■ WHAT THE TASK ASKS ■
Within the entries below, the lines from the one with "ATOM 1 N N ." through the one with "ATOM 17 C CA" are to be set down exactly, both ends kept.

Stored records
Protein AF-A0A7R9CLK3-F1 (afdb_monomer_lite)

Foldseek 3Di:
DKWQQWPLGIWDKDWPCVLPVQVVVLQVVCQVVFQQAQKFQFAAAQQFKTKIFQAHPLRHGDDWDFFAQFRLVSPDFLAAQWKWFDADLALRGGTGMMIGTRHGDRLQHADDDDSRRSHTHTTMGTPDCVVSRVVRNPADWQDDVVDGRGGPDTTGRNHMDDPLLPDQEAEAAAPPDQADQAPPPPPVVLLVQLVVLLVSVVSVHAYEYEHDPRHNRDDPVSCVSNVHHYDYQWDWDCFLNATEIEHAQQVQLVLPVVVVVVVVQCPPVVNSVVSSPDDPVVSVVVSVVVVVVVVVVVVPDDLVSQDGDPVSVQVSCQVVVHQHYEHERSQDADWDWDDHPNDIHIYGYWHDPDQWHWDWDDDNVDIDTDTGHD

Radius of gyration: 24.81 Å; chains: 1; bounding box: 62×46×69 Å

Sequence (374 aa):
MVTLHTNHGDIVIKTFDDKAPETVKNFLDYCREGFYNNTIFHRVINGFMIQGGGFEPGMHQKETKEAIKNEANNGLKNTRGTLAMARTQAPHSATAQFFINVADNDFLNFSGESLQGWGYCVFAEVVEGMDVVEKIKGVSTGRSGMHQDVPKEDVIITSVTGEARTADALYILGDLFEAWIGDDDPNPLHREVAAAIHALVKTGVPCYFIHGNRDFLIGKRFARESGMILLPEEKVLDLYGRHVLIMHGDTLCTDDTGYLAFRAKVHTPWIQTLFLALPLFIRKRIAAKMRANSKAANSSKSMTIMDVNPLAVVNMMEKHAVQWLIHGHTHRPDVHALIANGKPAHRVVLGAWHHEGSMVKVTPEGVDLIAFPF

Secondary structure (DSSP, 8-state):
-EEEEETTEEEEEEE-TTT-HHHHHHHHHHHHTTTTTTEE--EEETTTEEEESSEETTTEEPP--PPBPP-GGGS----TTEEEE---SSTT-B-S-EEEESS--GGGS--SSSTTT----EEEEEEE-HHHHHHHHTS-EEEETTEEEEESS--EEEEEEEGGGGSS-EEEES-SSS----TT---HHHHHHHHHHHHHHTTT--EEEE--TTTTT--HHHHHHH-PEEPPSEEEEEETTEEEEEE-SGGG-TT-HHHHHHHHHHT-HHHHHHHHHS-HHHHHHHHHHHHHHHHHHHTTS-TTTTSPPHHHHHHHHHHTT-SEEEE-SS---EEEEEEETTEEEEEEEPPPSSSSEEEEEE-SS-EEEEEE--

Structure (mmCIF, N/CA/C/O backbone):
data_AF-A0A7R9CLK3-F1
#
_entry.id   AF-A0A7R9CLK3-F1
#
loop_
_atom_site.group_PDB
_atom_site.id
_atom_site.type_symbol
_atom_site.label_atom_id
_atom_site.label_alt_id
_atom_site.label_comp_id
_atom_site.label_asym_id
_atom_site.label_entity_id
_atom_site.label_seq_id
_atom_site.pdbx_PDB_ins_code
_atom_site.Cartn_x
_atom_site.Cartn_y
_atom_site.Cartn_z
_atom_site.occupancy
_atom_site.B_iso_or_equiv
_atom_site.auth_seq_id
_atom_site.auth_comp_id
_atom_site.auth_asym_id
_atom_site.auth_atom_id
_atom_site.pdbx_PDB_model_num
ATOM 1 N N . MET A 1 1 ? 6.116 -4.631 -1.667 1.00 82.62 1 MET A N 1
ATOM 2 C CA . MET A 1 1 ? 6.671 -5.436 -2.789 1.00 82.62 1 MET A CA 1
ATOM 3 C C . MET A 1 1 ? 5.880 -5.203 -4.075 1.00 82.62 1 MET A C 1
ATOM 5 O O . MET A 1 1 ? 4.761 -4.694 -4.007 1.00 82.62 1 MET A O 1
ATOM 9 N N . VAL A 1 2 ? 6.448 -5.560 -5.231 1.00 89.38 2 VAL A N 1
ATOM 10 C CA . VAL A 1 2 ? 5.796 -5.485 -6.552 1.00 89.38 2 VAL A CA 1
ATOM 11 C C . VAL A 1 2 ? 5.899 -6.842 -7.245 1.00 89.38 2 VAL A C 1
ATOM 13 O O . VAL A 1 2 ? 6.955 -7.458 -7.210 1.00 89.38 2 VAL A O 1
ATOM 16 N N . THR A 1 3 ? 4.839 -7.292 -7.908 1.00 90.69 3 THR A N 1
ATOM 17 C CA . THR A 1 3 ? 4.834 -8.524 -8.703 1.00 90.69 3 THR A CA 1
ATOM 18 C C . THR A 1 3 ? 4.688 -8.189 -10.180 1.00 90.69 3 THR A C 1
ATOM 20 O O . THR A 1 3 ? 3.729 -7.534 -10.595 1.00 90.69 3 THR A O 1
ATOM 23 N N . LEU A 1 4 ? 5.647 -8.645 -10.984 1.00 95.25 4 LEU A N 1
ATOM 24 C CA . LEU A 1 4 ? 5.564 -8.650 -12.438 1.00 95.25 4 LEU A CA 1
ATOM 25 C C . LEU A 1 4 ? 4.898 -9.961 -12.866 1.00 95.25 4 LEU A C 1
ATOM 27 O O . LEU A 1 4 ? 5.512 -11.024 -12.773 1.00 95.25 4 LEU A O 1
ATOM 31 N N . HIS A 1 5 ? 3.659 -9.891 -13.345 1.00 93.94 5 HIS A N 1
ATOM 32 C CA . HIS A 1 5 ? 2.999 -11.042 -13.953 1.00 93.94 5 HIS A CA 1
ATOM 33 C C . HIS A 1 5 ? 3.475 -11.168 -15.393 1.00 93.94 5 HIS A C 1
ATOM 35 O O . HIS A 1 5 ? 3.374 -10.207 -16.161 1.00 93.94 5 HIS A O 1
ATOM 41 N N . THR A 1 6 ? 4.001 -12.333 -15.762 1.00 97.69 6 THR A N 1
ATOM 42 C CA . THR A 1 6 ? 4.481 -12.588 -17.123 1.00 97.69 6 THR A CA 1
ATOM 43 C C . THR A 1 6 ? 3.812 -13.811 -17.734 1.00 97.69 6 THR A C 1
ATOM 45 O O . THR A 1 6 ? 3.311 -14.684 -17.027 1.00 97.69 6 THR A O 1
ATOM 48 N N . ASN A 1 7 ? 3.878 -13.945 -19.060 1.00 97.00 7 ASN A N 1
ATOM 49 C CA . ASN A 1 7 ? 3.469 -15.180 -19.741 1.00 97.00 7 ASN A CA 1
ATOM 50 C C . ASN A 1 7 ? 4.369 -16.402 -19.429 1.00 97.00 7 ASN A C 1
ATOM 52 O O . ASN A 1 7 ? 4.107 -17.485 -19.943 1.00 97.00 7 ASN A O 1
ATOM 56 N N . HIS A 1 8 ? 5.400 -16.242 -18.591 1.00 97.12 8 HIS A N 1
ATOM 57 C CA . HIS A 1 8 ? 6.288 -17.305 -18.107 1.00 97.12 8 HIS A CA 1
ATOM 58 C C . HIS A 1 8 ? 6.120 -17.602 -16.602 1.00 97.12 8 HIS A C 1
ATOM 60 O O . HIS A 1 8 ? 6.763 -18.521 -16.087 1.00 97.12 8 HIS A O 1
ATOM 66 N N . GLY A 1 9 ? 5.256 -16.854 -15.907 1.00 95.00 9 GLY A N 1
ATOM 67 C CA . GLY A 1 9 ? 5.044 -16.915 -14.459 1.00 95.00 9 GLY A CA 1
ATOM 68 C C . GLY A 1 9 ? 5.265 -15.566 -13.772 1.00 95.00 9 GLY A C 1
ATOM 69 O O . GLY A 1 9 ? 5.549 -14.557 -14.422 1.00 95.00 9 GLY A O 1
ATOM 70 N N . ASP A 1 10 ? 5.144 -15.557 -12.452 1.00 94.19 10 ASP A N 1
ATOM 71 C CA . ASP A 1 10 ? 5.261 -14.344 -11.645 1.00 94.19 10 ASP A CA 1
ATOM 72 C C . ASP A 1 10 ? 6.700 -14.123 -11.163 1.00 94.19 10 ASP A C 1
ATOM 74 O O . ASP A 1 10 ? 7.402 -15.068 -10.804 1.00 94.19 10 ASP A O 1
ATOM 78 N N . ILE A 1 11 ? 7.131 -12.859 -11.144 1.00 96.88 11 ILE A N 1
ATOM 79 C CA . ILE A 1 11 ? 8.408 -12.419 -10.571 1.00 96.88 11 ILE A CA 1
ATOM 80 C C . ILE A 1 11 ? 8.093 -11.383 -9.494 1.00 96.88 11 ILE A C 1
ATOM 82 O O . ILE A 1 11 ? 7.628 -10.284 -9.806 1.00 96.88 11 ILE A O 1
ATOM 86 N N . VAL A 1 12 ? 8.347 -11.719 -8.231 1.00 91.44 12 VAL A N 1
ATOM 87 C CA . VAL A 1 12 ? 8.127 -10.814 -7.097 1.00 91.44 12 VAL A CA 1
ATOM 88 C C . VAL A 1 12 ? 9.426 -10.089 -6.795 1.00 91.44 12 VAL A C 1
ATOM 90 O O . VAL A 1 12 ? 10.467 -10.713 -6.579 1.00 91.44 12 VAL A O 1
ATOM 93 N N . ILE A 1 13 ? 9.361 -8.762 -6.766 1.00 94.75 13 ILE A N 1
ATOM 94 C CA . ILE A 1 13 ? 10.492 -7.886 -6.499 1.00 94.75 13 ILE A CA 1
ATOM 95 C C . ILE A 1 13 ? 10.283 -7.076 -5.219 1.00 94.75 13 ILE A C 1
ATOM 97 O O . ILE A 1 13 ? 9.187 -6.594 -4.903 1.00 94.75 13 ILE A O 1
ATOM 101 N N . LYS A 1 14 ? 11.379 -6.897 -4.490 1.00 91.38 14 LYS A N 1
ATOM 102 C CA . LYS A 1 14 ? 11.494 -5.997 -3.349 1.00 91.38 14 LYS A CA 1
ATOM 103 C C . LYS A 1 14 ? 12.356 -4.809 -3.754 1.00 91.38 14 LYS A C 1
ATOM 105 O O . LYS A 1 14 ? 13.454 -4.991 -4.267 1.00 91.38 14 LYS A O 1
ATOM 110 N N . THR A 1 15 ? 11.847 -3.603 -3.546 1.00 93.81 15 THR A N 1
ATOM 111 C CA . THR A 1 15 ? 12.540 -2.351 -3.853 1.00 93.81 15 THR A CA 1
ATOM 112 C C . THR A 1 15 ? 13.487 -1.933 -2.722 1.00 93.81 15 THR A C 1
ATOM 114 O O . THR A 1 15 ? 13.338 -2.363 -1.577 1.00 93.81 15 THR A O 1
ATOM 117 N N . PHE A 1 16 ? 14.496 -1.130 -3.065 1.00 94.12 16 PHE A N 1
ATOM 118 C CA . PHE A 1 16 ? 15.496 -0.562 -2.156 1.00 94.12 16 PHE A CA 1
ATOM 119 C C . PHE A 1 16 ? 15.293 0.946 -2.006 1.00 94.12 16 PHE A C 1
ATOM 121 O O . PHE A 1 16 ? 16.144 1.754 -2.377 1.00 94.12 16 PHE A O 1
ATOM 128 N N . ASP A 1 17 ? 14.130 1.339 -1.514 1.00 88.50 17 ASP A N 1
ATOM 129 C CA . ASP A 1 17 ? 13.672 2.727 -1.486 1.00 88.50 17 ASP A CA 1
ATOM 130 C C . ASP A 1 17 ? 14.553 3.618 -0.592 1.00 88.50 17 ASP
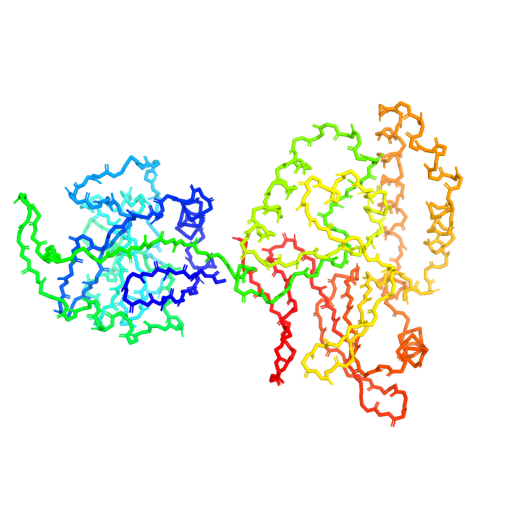 A C 1
ATOM 132 O O . ASP A 1 17 ? 14.703 4.805 -0.858 1.00 88.50 17 ASP A O 1
ATOM 136 N N . ASP A 1 18 ? 15.195 3.051 0.437 1.00 87.31 18 ASP A N 1
ATOM 137 C CA . ASP A 1 18 ? 16.155 3.755 1.297 1.00 87.31 18 ASP A CA 1
ATOM 138 C C . ASP A 1 18 ? 17.493 4.036 0.591 1.00 87.31 18 ASP A C 1
ATOM 140 O O . ASP A 1 18 ? 18.217 4.962 0.962 1.00 87.31 18 ASP A O 1
ATOM 144 N N . LYS A 1 19 ? 17.837 3.229 -0.420 1.00 93.94 19 LYS A N 1
ATOM 145 C CA . LYS A 1 19 ? 19.083 3.341 -1.194 1.00 93.94 19 LYS A CA 1
ATOM 146 C C . LYS A 1 19 ? 18.901 4.104 -2.500 1.00 93.94 19 LYS A C 1
ATOM 148 O O . LYS A 1 19 ? 19.844 4.750 -2.946 1.00 93.94 19 LYS A O 1
ATOM 153 N N . ALA A 1 20 ? 17.735 3.997 -3.126 1.00 96.50 20 ALA A N 1
ATOM 154 C CA . ALA A 1 20 ? 17.445 4.569 -4.438 1.00 96.50 20 ALA A CA 1
ATOM 155 C C . ALA A 1 20 ? 16.044 5.218 -4.481 1.00 96.50 20 ALA A C 1
ATOM 157 O O . ALA A 1 20 ? 15.208 4.798 -5.288 1.00 96.50 20 ALA A O 1
ATOM 158 N N . PRO A 1 21 ? 15.744 6.191 -3.598 1.00 93.12 21 PRO A N 1
ATOM 159 C CA . PRO A 1 21 ? 14.397 6.738 -3.437 1.00 93.12 21 PRO A CA 1
ATOM 160 C C . PRO A 1 21 ? 13.823 7.332 -4.727 1.00 93.12 21 PRO A C 1
ATOM 162 O O . PRO A 1 21 ? 12.664 7.073 -5.052 1.00 93.12 21 PRO A O 1
ATOM 165 N N . GLU A 1 22 ? 14.613 8.079 -5.505 1.00 96.00 22 GLU A N 1
ATOM 166 C CA . GLU A 1 22 ? 14.115 8.703 -6.740 1.00 96.00 22 GLU A CA 1
ATOM 167 C C . GLU A 1 22 ? 13.854 7.653 -7.827 1.00 96.00 22 GLU A C 1
ATOM 169 O O . GLU A 1 22 ? 12.860 7.711 -8.557 1.00 96.00 22 GLU A O 1
ATOM 174 N N . THR A 1 23 ? 14.726 6.649 -7.907 1.00 97.62 23 THR A N 1
ATOM 175 C CA . THR A 1 23 ? 14.616 5.548 -8.861 1.00 97.62 23 THR A CA 1
ATOM 176 C C . THR A 1 23 ? 13.423 4.654 -8.559 1.00 97.62 23 THR A C 1
ATOM 178 O O . THR A 1 23 ? 12.640 4.344 -9.463 1.00 97.62 23 THR A O 1
ATOM 181 N N . VAL A 1 24 ? 13.260 4.264 -7.294 1.00 95.81 24 VAL A N 1
ATOM 182 C CA . VAL A 1 24 ? 12.134 3.440 -6.859 1.00 95.81 24 VAL A CA 1
ATOM 183 C C . VAL A 1 24 ? 10.827 4.196 -7.042 1.00 95.81 24 VAL A C 1
ATOM 185 O O . VAL A 1 24 ? 9.910 3.658 -7.663 1.00 95.81 24 VAL A O 1
ATOM 188 N N . LYS A 1 25 ? 10.756 5.462 -6.614 1.00 90.62 25 LYS A N 1
ATOM 189 C CA . LYS A 1 25 ? 9.571 6.297 -6.823 1.00 90.62 25 LYS A CA 1
ATOM 190 C C . LYS A 1 25 ? 9.175 6.340 -8.299 1.00 90.62 25 LYS A C 1
ATOM 192 O O . LYS A 1 25 ? 8.011 6.114 -8.625 1.00 90.62 25 LYS A O 1
ATOM 197 N N . ASN A 1 26 ? 10.133 6.582 -9.193 1.00 96.00 26 ASN A N 1
ATOM 198 C CA . ASN A 1 26 ? 9.894 6.592 -10.633 1.00 96.00 26 ASN A CA 1
ATOM 199 C C . ASN A 1 26 ? 9.359 5.243 -11.145 1.00 96.00 26 ASN A C 1
ATOM 201 O O . ASN A 1 26 ? 8.364 5.208 -11.870 1.00 96.00 26 ASN A O 1
ATOM 205 N N . PHE A 1 27 ? 9.964 4.125 -10.736 1.00 96.56 27 PHE A N 1
ATOM 206 C CA . PHE A 1 27 ? 9.494 2.791 -11.113 1.00 96.56 27 PHE A CA 1
ATOM 207 C C . PHE A 1 27 ? 8.066 2.516 -10.610 1.00 96.56 27 PHE A C 1
ATOM 209 O O . PHE A 1 27 ? 7.219 2.047 -11.376 1.00 96.56 27 PHE A O 1
ATOM 216 N N . LEU A 1 28 ? 7.771 2.847 -9.351 1.00 90.44 28 LEU A N 1
ATOM 217 C CA . LEU A 1 28 ? 6.453 2.663 -8.744 1.00 90.44 28 LEU A CA 1
ATOM 218 C C . LEU A 1 28 ? 5.391 3.588 -9.348 1.00 90.44 28 LEU A C 1
ATOM 220 O O . LEU A 1 28 ? 4.239 3.173 -9.473 1.00 90.44 28 LEU A O 1
ATOM 224 N N . ASP A 1 29 ? 5.753 4.809 -9.752 1.00 86.88 29 ASP A N 1
ATOM 225 C CA . ASP A 1 29 ? 4.862 5.714 -10.485 1.00 86.88 29 ASP A CA 1
ATOM 226 C C . ASP A 1 29 ? 4.408 5.060 -11.809 1.00 86.88 29 ASP A C 1
ATOM 228 O O . ASP A 1 29 ? 3.209 5.000 -12.085 1.00 86.88 29 ASP A O 1
ATOM 232 N N . TYR A 1 30 ? 5.332 4.481 -12.590 1.00 93.94 30 TYR A N 1
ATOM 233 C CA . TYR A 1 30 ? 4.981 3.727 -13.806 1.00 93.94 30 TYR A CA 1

■ RESPONSE BOX ■
ATOM 1 N N . MET A 1 1 ? 6.116 -4.631 -1.667 1.00 82.62 1 MET A N 1
ATOM 2 C CA . MET A 1 1 ? 6.671 -5.436 -2.789 1.00 82.62 1 MET A CA 1
ATOM 3 C C . MET A 1 1 ? 5.880 -5.203 -4.075 1.00 82.62 1 MET A C 1
ATOM 5 O O . MET A 1 1 ? 4.761 -4.694 -4.007 1.00 82.62 1 MET A O 1
ATOM 9 N N . VAL A 1 2 ? 6.448 -5.560 -5.231 1.00 89.38 2 VAL A N 1
ATOM 10 C CA . VAL A 1 2 ? 5.796 -5.485 -6.552 1.00 89.38 2 VAL A CA 1
ATOM 11 C C . VAL A 1 2 ? 5.899 -6.842 -7.245 1.00 89.38 2 VAL A C 1
ATOM 13 O O . VAL A 1 2 ? 6.955 -7.458 -7.210 1.00 89.38 2 VAL A O 1
ATOM 16 N N . THR A 1 3 ? 4.839 -7.292 -7.908 1.00 90.69 3 THR A N 1
ATOM 17 C CA . THR A 1 3 ? 4.834 -8.524 -8.703 1.00 90.69 3 THR A CA 1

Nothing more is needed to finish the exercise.